# Angelneuling auf Kreta



## CAL (27. August 2018)

Hallo werte Foristen,


ich fliege nächste Woche für nen dutzend Tage nach Kreta. Da ich glücklicherweise direkt am Meer wohne, wollte ich mit meiner Frau hin und wieder ein paar Würfe vom Ufer aus machen.


Vielleicht mach ich auch mal eine geguidete Tour, aber da bekommt man das Material ja gestellt. Hier am Rhein fische ich ganz gerne auf Zander und wollte mich dort auch am Spinnangeln versuchen. Prinzipiell stehe ich aber auch anderen Anregungen offen gegenüber.


Kurzum: 

Ich bräuchte eine Empfehlung bzgl zweier Reisespinnruten. Vernünftig darf sie gerne sein, Mondpreise kann ich leider nicht bezahlen.
Ich habe hier noch eine kleine Penn-Slammer rumliegen (ist glaub ich ne 360er). Soll ich mir die einfach noch mal holen?
Was für eine Schnur müsste ich da draufspulen?

Mono wegen der Abriebfestigkeit? Wieviel mm?

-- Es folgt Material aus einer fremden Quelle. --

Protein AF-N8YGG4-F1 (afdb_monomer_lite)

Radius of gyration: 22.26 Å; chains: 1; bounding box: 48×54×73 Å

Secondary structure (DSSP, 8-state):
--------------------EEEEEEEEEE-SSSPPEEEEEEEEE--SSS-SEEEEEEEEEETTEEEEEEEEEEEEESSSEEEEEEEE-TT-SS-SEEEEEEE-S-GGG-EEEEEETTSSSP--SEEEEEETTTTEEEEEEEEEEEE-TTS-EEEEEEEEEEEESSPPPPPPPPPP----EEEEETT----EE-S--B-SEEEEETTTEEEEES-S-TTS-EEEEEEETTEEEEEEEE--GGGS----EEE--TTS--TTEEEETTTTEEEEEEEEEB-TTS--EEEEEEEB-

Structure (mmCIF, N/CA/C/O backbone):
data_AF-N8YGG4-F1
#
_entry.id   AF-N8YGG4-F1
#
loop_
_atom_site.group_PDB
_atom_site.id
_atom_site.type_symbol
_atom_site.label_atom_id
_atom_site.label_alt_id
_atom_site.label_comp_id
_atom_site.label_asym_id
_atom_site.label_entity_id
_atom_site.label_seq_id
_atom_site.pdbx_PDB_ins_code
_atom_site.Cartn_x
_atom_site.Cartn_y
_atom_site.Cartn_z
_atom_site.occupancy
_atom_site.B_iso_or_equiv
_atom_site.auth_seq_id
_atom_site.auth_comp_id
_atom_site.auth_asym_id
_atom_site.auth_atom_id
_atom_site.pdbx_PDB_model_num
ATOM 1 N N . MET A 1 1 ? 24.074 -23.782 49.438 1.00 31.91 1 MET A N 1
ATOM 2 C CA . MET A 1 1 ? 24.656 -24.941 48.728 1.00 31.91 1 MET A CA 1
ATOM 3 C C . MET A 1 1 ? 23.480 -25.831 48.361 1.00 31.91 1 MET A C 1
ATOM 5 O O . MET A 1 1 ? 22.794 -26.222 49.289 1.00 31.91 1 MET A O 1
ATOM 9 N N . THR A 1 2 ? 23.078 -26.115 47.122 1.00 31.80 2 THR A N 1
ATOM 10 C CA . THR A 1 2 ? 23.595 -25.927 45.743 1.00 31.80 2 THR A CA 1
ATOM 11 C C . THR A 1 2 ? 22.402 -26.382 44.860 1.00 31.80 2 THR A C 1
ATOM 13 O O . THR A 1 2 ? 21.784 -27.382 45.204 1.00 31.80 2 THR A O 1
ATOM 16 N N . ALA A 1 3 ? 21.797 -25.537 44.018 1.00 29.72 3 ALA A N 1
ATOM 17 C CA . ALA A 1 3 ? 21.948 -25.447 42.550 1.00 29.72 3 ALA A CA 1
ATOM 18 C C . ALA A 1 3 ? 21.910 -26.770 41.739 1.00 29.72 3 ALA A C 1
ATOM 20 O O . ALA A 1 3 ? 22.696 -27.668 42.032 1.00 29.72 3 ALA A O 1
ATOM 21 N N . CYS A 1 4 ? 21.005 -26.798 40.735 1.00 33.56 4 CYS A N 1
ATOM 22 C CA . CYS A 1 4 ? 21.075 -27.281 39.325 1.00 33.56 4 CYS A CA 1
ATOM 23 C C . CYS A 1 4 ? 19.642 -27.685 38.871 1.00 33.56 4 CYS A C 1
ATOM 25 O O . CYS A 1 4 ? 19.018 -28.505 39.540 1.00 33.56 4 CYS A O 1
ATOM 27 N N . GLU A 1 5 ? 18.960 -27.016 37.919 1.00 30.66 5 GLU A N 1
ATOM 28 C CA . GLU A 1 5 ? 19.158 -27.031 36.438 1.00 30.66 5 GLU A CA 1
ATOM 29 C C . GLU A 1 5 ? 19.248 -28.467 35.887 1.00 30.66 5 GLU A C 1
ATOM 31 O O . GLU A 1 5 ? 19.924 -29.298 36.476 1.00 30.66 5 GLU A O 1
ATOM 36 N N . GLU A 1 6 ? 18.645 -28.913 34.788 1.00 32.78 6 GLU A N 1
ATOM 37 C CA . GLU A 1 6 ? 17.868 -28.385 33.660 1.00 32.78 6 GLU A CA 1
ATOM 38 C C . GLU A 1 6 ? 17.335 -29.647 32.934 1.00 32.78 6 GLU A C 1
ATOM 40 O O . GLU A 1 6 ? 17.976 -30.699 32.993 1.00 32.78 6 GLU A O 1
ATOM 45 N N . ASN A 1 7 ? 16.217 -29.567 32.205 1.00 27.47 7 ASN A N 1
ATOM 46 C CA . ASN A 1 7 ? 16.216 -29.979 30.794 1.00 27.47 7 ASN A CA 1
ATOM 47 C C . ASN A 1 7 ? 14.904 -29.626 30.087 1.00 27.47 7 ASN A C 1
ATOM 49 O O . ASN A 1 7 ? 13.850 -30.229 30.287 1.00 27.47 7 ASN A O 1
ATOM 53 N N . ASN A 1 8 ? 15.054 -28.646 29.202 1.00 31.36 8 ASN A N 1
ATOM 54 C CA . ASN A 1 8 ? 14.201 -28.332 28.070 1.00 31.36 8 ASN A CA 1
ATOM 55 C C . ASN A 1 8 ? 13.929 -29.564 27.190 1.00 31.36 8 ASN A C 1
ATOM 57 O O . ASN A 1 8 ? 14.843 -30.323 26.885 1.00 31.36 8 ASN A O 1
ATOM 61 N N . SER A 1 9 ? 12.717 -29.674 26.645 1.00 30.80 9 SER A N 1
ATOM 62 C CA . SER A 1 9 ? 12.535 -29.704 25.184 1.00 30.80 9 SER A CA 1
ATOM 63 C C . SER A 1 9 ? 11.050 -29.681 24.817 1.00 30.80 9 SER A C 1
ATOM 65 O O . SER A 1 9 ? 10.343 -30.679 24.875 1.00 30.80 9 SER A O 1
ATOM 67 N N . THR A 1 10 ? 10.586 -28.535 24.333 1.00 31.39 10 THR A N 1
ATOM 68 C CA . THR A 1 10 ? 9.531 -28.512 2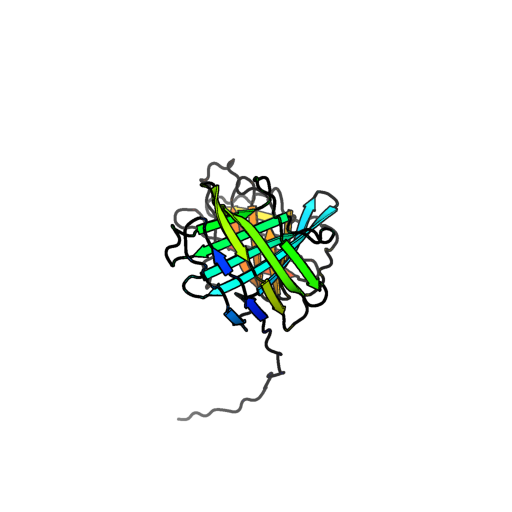3.317 1.00 31.39 10 THR A CA 1
ATOM 69 C C . THR A 1 10 ? 10.052 -27.669 22.172 1.00 31.39 10 THR A C 1
ATOM 71 O O . THR A 1 10 ? 9.859 -26.459 22.109 1.00 31.39 10 THR A O 1
ATOM 74 N N . ASN A 1 11 ? 10.783 -28.353 21.291 1.00 33.91 11 ASN A N 1
ATOM 75 C CA . ASN A 1 11 ? 11.058 -27.916 19.933 1.00 33.91 11 ASN A CA 1
ATOM 76 C C . ASN A 1 11 ? 9.720 -27.737 19.203 1.00 33.91 11 ASN A C 1
ATOM 78 O O . ASN A 1 11 ? 9.201 -28.676 18.609 1.00 33.91 11 ASN A O 1
ATOM 82 N N . GLY A 1 12 ? 9.178 -26.525 19.234 1.00 32.44 12 GLY A N 1
ATOM 83 C CA . GLY A 1 12 ? 8.197 -26.048 18.263 1.00 32.44 12 GLY A CA 1
ATOM 84 C C . GLY A 1 12 ? 8.913 -25.379 17.094 1.00 32.44 12 GLY A C 1
ATOM 85 O O . GLY A 1 12 ? 8.712 -24.198 16.855 1.00 32.44 12 GLY A O 1
ATOM 86 N N . ASN A 1 13 ? 9.805 -26.107 16.419 1.00 38.69 13 ASN A N 1
ATOM 87 C CA . ASN A 1 13 ? 10.430 -25.661 15.173 1.00 38.69 13 ASN A CA 1
ATOM 88 C C . ASN A 1 13 ? 9.781 -26.443 14.024 1.00 38.69 13 ASN A C 1
ATOM 90 O O . ASN A 1 13 ? 10.399 -27.291 13.382 1.00 38.69 13 ASN A O 1
ATOM 94 N N . GLU A 1 14 ? 8.486 -26.209 13.812 1.00 38.00 14 GLU A N 1
ATOM 95 C CA . GLU A 1 14 ? 7.878 -26.534 12.528 1.00 38.00 14 GLU A CA 1
ATOM 96 C C . GLU A 1 14 ? 8.472 -25.577 11.494 1.00 38.00 14 GLU A C 1
ATOM 98 O O . GLU A 1 14 ? 8.521 -24.369 11.716 1.00 38.00 14 GLU A O 1
ATOM 103 N N . ASN A 1 15 ? 8.965 -26.132 10.387 1.00 40.97 15 ASN A N 1
ATOM 104 C CA . ASN A 1 15 ? 9.506 -25.411 9.240 1.00 40.97 15 ASN A CA 1
ATOM 105 C C . ASN A 1 15 ? 8.513 -24.349 8.730 1.00 40.97 15 ASN A C 1
ATOM 107 O O . ASN A 1 15 ? 7.772 -24.593 7.776 1.00 40.97 15 ASN A O 1
ATOM 111 N N . GLN A 1 16 ? 8.508 -23.151 9.317 1.00 52.22 16 GLN A N 1
ATOM 112 C CA . GLN A 1 16 ? 7.912 -21.990 8.677 1.00 52.22 16 GLN A CA 1
ATOM 113 C C . GLN A 1 16 ? 8.761 -21.703 7.444 1.00 52.22 16 GLN A C 1
ATOM 115 O O . GLN A 1 16 ? 9.894 -21.226 7.533 1.00 52.22 16 GLN A O 1
ATOM 120 N N . ILE A 1 17 ? 8.224 -22.074 6.283 1.00 62.34 17 ILE A N 1
ATOM 121 C CA . ILE A 1 17 ? 8.775 -21.700 4.986 1.00 62.34 17 ILE A CA 1
ATOM 122 C C . ILE A 1 17 ? 8.980 -20.186 5.035 1.00 62.34 17 ILE A C 1
ATOM 124 O O . ILE A 1 17 ? 8.020 -19.438 5.222 1.00 62.34 17 ILE A O 1
ATOM 128 N N . LYS A 1 18 ? 10.241 -19.745 4.932 1.00 71.00 18 LYS A N 1
ATOM 129 C CA . LYS A 1 18 ? 10.573 -18.318 4.918 1.00 71.00 18 LYS A CA 1
ATOM 130 C C . LYS A 1 18 ? 9.749 -17.649 3.822 1.00 71.00 18 LYS A C 1
ATOM 132 O O . LYS A 1 18 ? 9.640 -18.190 2.730 1.00 71.00 18 LYS A O 1
ATOM 137 N N . ARG A 1 19 ? 9.147 -16.503 4.115 1.00 81.25 19 ARG A N 1
ATOM 138 C CA . ARG A 1 19 ? 8.294 -15.757 3.182 1.00 81.25 19 ARG A CA 1
ATOM 139 C C . ARG A 1 19 ? 9.143 -14.837 2.322 1.00 81.25 19 ARG A C 1
ATOM 141 O O . ARG A 1 19 ? 9.084 -13.614 2.396 1.00 81.25 19 ARG A O 1
ATOM 148 N N . GLU A 1 20 ? 9.987 -15.454 1.511 1.00 89.00 20 GLU A N 1
ATOM 149 C CA . GLU A 1 20 ? 10.869 -14.707 0.639 1.00 89.00 20 GLU A CA 1
ATOM 150 C C . GLU A 1 20 ? 10.067 -13.958 -0.435 1.00 89.00 20 GLU A C 1
ATOM 152 O O . GLU A 1 20 ? 9.122 -14.475 -1.033 1.00 89.00 20 GLU A O 1
ATOM 157 N N . ASN A 1 21 ? 10.450 -12.723 -0.719 1.00 94.06 21 ASN A N 1
ATOM 158 C CA . ASN A 1 21 ? 9.982 -11.982 -1.880 1.00 94.06 21 ASN A CA 1
ATOM 159 C C . ASN A 1 21 ? 11.175 -11.392 -2.624 1.00 94.06 21 ASN A C 1
ATOM 161 O O . ASN A 1 21 ? 12.259 -11.214 -2.066 1.00 94.06 21 ASN A O 1
ATOM 165 N N . SER A 1 22 ? 10.999 -11.138 -3.916 1.00 96.38 22 SER A N 1
ATOM 166 C CA . SER A 1 22 ? 12.095 -10.659 -4.748 1.00 96.38 22 SER A CA 1
ATOM 167 C C . SER A 1 22 ? 11.657 -9.638 -5.777 1.00 96.38 22 SER A C 1
ATOM 169 O O . SER A 1 22 ? 10.533 -9.662 -6.281 1.00 96.38 22 SER A O 1
ATOM 171 N N . VAL A 1 23 ? 12.606 -8.769 -6.104 1.00 97.81 23 VAL A N 1
ATOM 172 C CA . VAL A 1 23 ? 12.547 -7.820 -7.207 1.00 97.81 23 VAL A CA 1
ATOM 173 C C . VAL A 1 23 ? 13.666 -8.159 -8.178 1.00 97.81 23 VAL A C 1
ATOM 175 O O . VAL A 1 23 ? 14.828 -8.301 -7.794 1.00 97.81 23 VAL A O 1
ATOM 178 N N . ASN A 1 24 ? 13.327 -8.252 -9.458 1.00 98.00 24 ASN A N 1
ATOM 179 C CA . ASN A 1 24 ? 14.286 -8.328 -10.548 1.00 98.00 24 ASN A CA 1
ATOM 180 C C . ASN A 1 24 ? 14.073 -7.139 -11.486 1.00 98.00 24 ASN A C 1
ATOM 182 O O . ASN A 1 24 ? 13.154 -7.134 -12.305 1.00 98.00 24 ASN A O 1
ATOM 186 N N . SER A 1 25 ? 14.916 -6.122 -11.344 1.00 97.56 25 SER A N 1
ATOM 187 C CA . SER A 1 25 ? 14.932 -4.947 -12.204 1.00 97.56 25 SER A CA 1
ATOM 188 C C . SER A 1 25 ? 15.922 -5.147 -13.345 1.00 97.56 25 SER A C 1
ATOM 190 O O . SER A 1 25 ? 17.090 -5.472 -13.132 1.00 97.56 25 SER A O 1
ATOM 192 N N . LEU A 1 26 ? 15.452 -4.891 -14.561 1.00 97.12 26 LEU A N 1
ATOM 193 C CA . LEU A 1 26 ? 16.246 -4.684 -15.767 1.00 97.12 26 LEU A CA 1
ATOM 194 C C . LEU A 1 26 ? 16.083 -3.251 -16.301 1.00 97.12 26 LEU A C 1
ATOM 196 O O . LEU A 1 26 ? 16.320 -3.006 -17.484 1.00 97.12 26 LEU A O 1
ATOM 200 N N . LEU A 1 27 ? 15.630 -2.332 -15.445 1.00 96.44 27 LEU A N 1
ATOM 201 C CA . LEU A 1 27 ? 15.293 -0.969 -15.828 1.00 96.44 27 LEU A CA 1
ATOM 202 C C . LEU A 1 27 ? 16.526 -0.162 -16.216 1.00 96.44 27 LEU A C 1
ATOM 204 O O . LEU A 1 27 ? 17.618 -0.318 -15.663 1.00 96.44 27 LEU A O 1
ATOM 208 N N . GLN A 1 28 ? 16.310 0.742 -17.154 1.00 95.56 28 GLN A N 1
ATOM 209 C CA . GLN A 1 28 ? 17.223 1.801 -17.529 1.00 95.56 28 GLN A CA 1
ATOM 210 C C . GLN A 1 28 ? 16.458 3.118 -17.465 1.00 95.56 28 GLN A C 1
ATOM 212 O O . GLN A 1 28 ? 15.305 3.178 -17.901 1.00 95.56 28 GLN A O 1
ATOM 217 N N . ILE A 1 29 ? 17.098 4.142 -16.911 1.00 94.12 29 ILE A N 1
ATOM 218 C CA . ILE A 1 29 ? 16.561 5.499 -16.851 1.00 94.12 29 ILE A CA 1
ATOM 219 C C . ILE A 1 29 ? 17.507 6.453 -17.573 1.00 94.12 29 ILE A C 1
ATOM 221 O O . ILE A 1 29 ? 18.724 6.314 -17.476 1.00 94.12 29 ILE A O 1
ATOM 225 N N . SER A 1 30 ? 16.958 7.417 -18.294 1.00 92.56 30 SER A N 1
ATOM 226 C CA . SER A 1 30 ? 17.706 8.537 -18.869 1.00 92.56 30 SER A CA 1
ATOM 227 C C . SER A 1 30 ? 16.887 9.811 -18.719 1.00 92.56 30 SER A C 1
ATOM 229 O O . SER A 1 30 ? 15.666 9.767 -18.881 1.00 92.56 30 SER A O 1
ATOM 231 N N . ASP A 1 31 ? 17.535 10.934 -18.431 1.00 86.69 31 ASP A N 1
ATOM 232 C CA . ASP A 1 31 ? 16.910 12.247 -18.627 1.00 86.69 31 ASP A CA 1
ATOM 233 C C . ASP A 1 31 ? 17.151 12.739 -20.070 1.00 86.69 31 ASP A C 1
ATOM 235 O O . ASP A 1 31 ? 17.735 12.022 -20.886 1.00 86.69 31 ASP A O 1
ATOM 239 N N . GLU A 1 32 ? 16.656 13.929 -20.415 1.00 69.88 32 GLU A N 1
ATOM 240 C CA . GLU A 1 32 ? 16.762 14.485 -21.773 1.00 69.88 32 GLU A CA 1
ATOM 241 C C . GLU A 1 32 ? 18.196 14.684 -22.279 1.00 69.88 32 GLU A C 1
ATOM 243 O O . GLU A 1 32 ? 18.411 14.661 -23.489 1.00 69.88 32 GLU A O 1
ATOM 248 N N . ASN A 1 33 ? 19.166 14.887 -21.383 1.00 64.69 33 ASN A N 1
ATOM 249 C CA . ASN A 1 33 ? 20.513 15.347 -21.732 1.00 64.69 33 ASN A CA 1
ATOM 250 C C . ASN A 1 33 ? 21.640 14.515 -21.089 1.00 64.69 33 ASN A C 1
ATOM 252 O O . ASN A 1 33 ? 22.814 14.862 -21.242 1.00 64.69 33 ASN A O 1
ATOM 256 N N . SER A 1 34 ? 21.322 13.438 -20.367 1.00 66.44 34 SER A N 1
ATOM 257 C CA . SER A 1 34 ? 22.293 12.635 -19.622 1.00 66.44 34 SER A CA 1
ATOM 258 C C . SER A 1 34 ? 22.499 11.229 -20.169 1.00 66.44 34 SER A C 1
ATOM 260 O O . SER A 1 34 ? 21.798 10.723 -21.048 1.00 66.44 34 SER A O 1
ATOM 262 N N . GLN A 1 35 ? 23.541 10.590 -19.638 1.00 74.12 35 GLN A N 1
ATOM 263 C CA . GLN A 1 35 ? 23.875 9.214 -19.954 1.00 74.12 35 GLN A CA 1
ATOM 264 C C . GLN A 1 35 ? 22.835 8.255 -19.374 1.00 74.12 35 GLN A C 1
ATOM 266 O O . GLN A 1 35 ? 22.407 8.371 -18.227 1.00 74.12 35 GLN A O 1
ATOM 271 N N . LEU A 1 36 ? 22.489 7.249 -20.175 1.00 84.12 36 LEU A N 1
ATOM 272 C CA . LEU A 1 36 ? 21.648 6.134 -19.768 1.00 84.12 36 LEU A CA 1
ATOM 273 C C . LEU A 1 36 ? 22.187 5.486 -18.486 1.00 84.12 36 LEU A C 1
ATOM 275 O O . LEU A 1 36 ? 23.289 4.936 -18.460 1.00 84.12 36 LEU A O 1
ATOM 279 N N . LYS A 1 37 ? 21.369 5.480 -17.440 1.00 90.06 37 LYS A N 1
ATOM 280 C CA . LYS A 1 37 ? 21.685 4.876 -16.153 1.00 90.06 37 LYS A CA 1
ATOM 281 C C . LYS A 1 37 ? 20.995 3.530 -16.013 1.00 90.06 37 LYS A C 1
ATOM 283 O O . LYS A 1 37 ? 19.777 3.400 -16.126 1.00 90.06 37 LYS A O 1
ATOM 288 N N . SER A 1 38 ? 21.794 2.503 -15.755 1.00 91.62 38 SER A N 1
ATOM 289 C CA . SER A 1 38 ? 21.318 1.133 -15.585 1.00 91.62 38 SER A CA 1
ATOM 290 C C . SER A 1 38 ? 20.914 0.878 -14.135 1.00 91.62 38 SER A C 1
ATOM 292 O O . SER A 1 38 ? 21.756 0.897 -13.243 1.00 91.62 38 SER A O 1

Was soll ich sonst noch so in meine Box packen? Von anderer Seite wurde mir geraten einfach nen paar Wobbler einzupacken und gut ist. Habt ihr vielleicht noch andere Anregungen und lustige Ideen?


Mit bestem Dank vorab#h


Christian


----------



## afbaumgartner (28. August 2018)

*AW: Angelneuling auf Kreta*

Wo genau auf Kreta geht es denn hin?
Die Bedingungen sind sehr unterschiedlich.
Ansonsten, ich bin früher immer nach GR geflogen und hatte mir ein ganzes Arsenal Reiseruten angeschafft.
Die günstigen Spro GT Reiseruten z.B. haben mich nicht enttäuscht, die Spinn- und Bootsruten aus der Exage STC Reihe waren gut, nur etwas teurer.
Eine Balzer Adrenalin Reisespinnrute war auch ok.
Slammer 360 ist auch ne gute robuste Rolle. Der Trend geht halt zu immer leichterem High-Tech-Zeugs.
Grundsätzlich rate ich einem, der nur ein paar Tage am Mittelmeer verbringt, das Spinnfischen nicht zu priorisieren.
Ansitztechniken, wie Grundangeln und Stippen mit Anfüttern sind in der Regel erstmal erfolgversprechender.
Daher also lange Spinnruten wählen (>2,70). Vielleicht eine in der <40g und eine in der <80g-Klasse.
Oberflächenköder, Sticks etc. funktionieren, Gummieren geht auch.
Je nach Bedingungen sind auch Shorejigs ne Überlegung wert.
Ansonsten, Bleie, ein paar Haken, FC-Vorfachmaterial etc. kannst du in der Regel vor Ort kaufen, Lebendköder auch.
Wenn du zur Slammer Ersatzspulen hast, mach dir eine mit 40er Mono (Grundfischen) und eine mit guter geflochtener (10-15lbs, Spinnen) fertig. 
Vor die geflochtene 2-3m 35er oder 40er FC.


----------



## Fr33 (28. August 2018)

*AW: Angelneuling auf Kreta*

Ich war letztes Jahr auf Kreta in der Nähe von Sissi. Zum Glück war ich dort in einem Hotel gewesen, was eine Landzuge dabei hatte von der ich wunderbar ins tiefere Wasser kam.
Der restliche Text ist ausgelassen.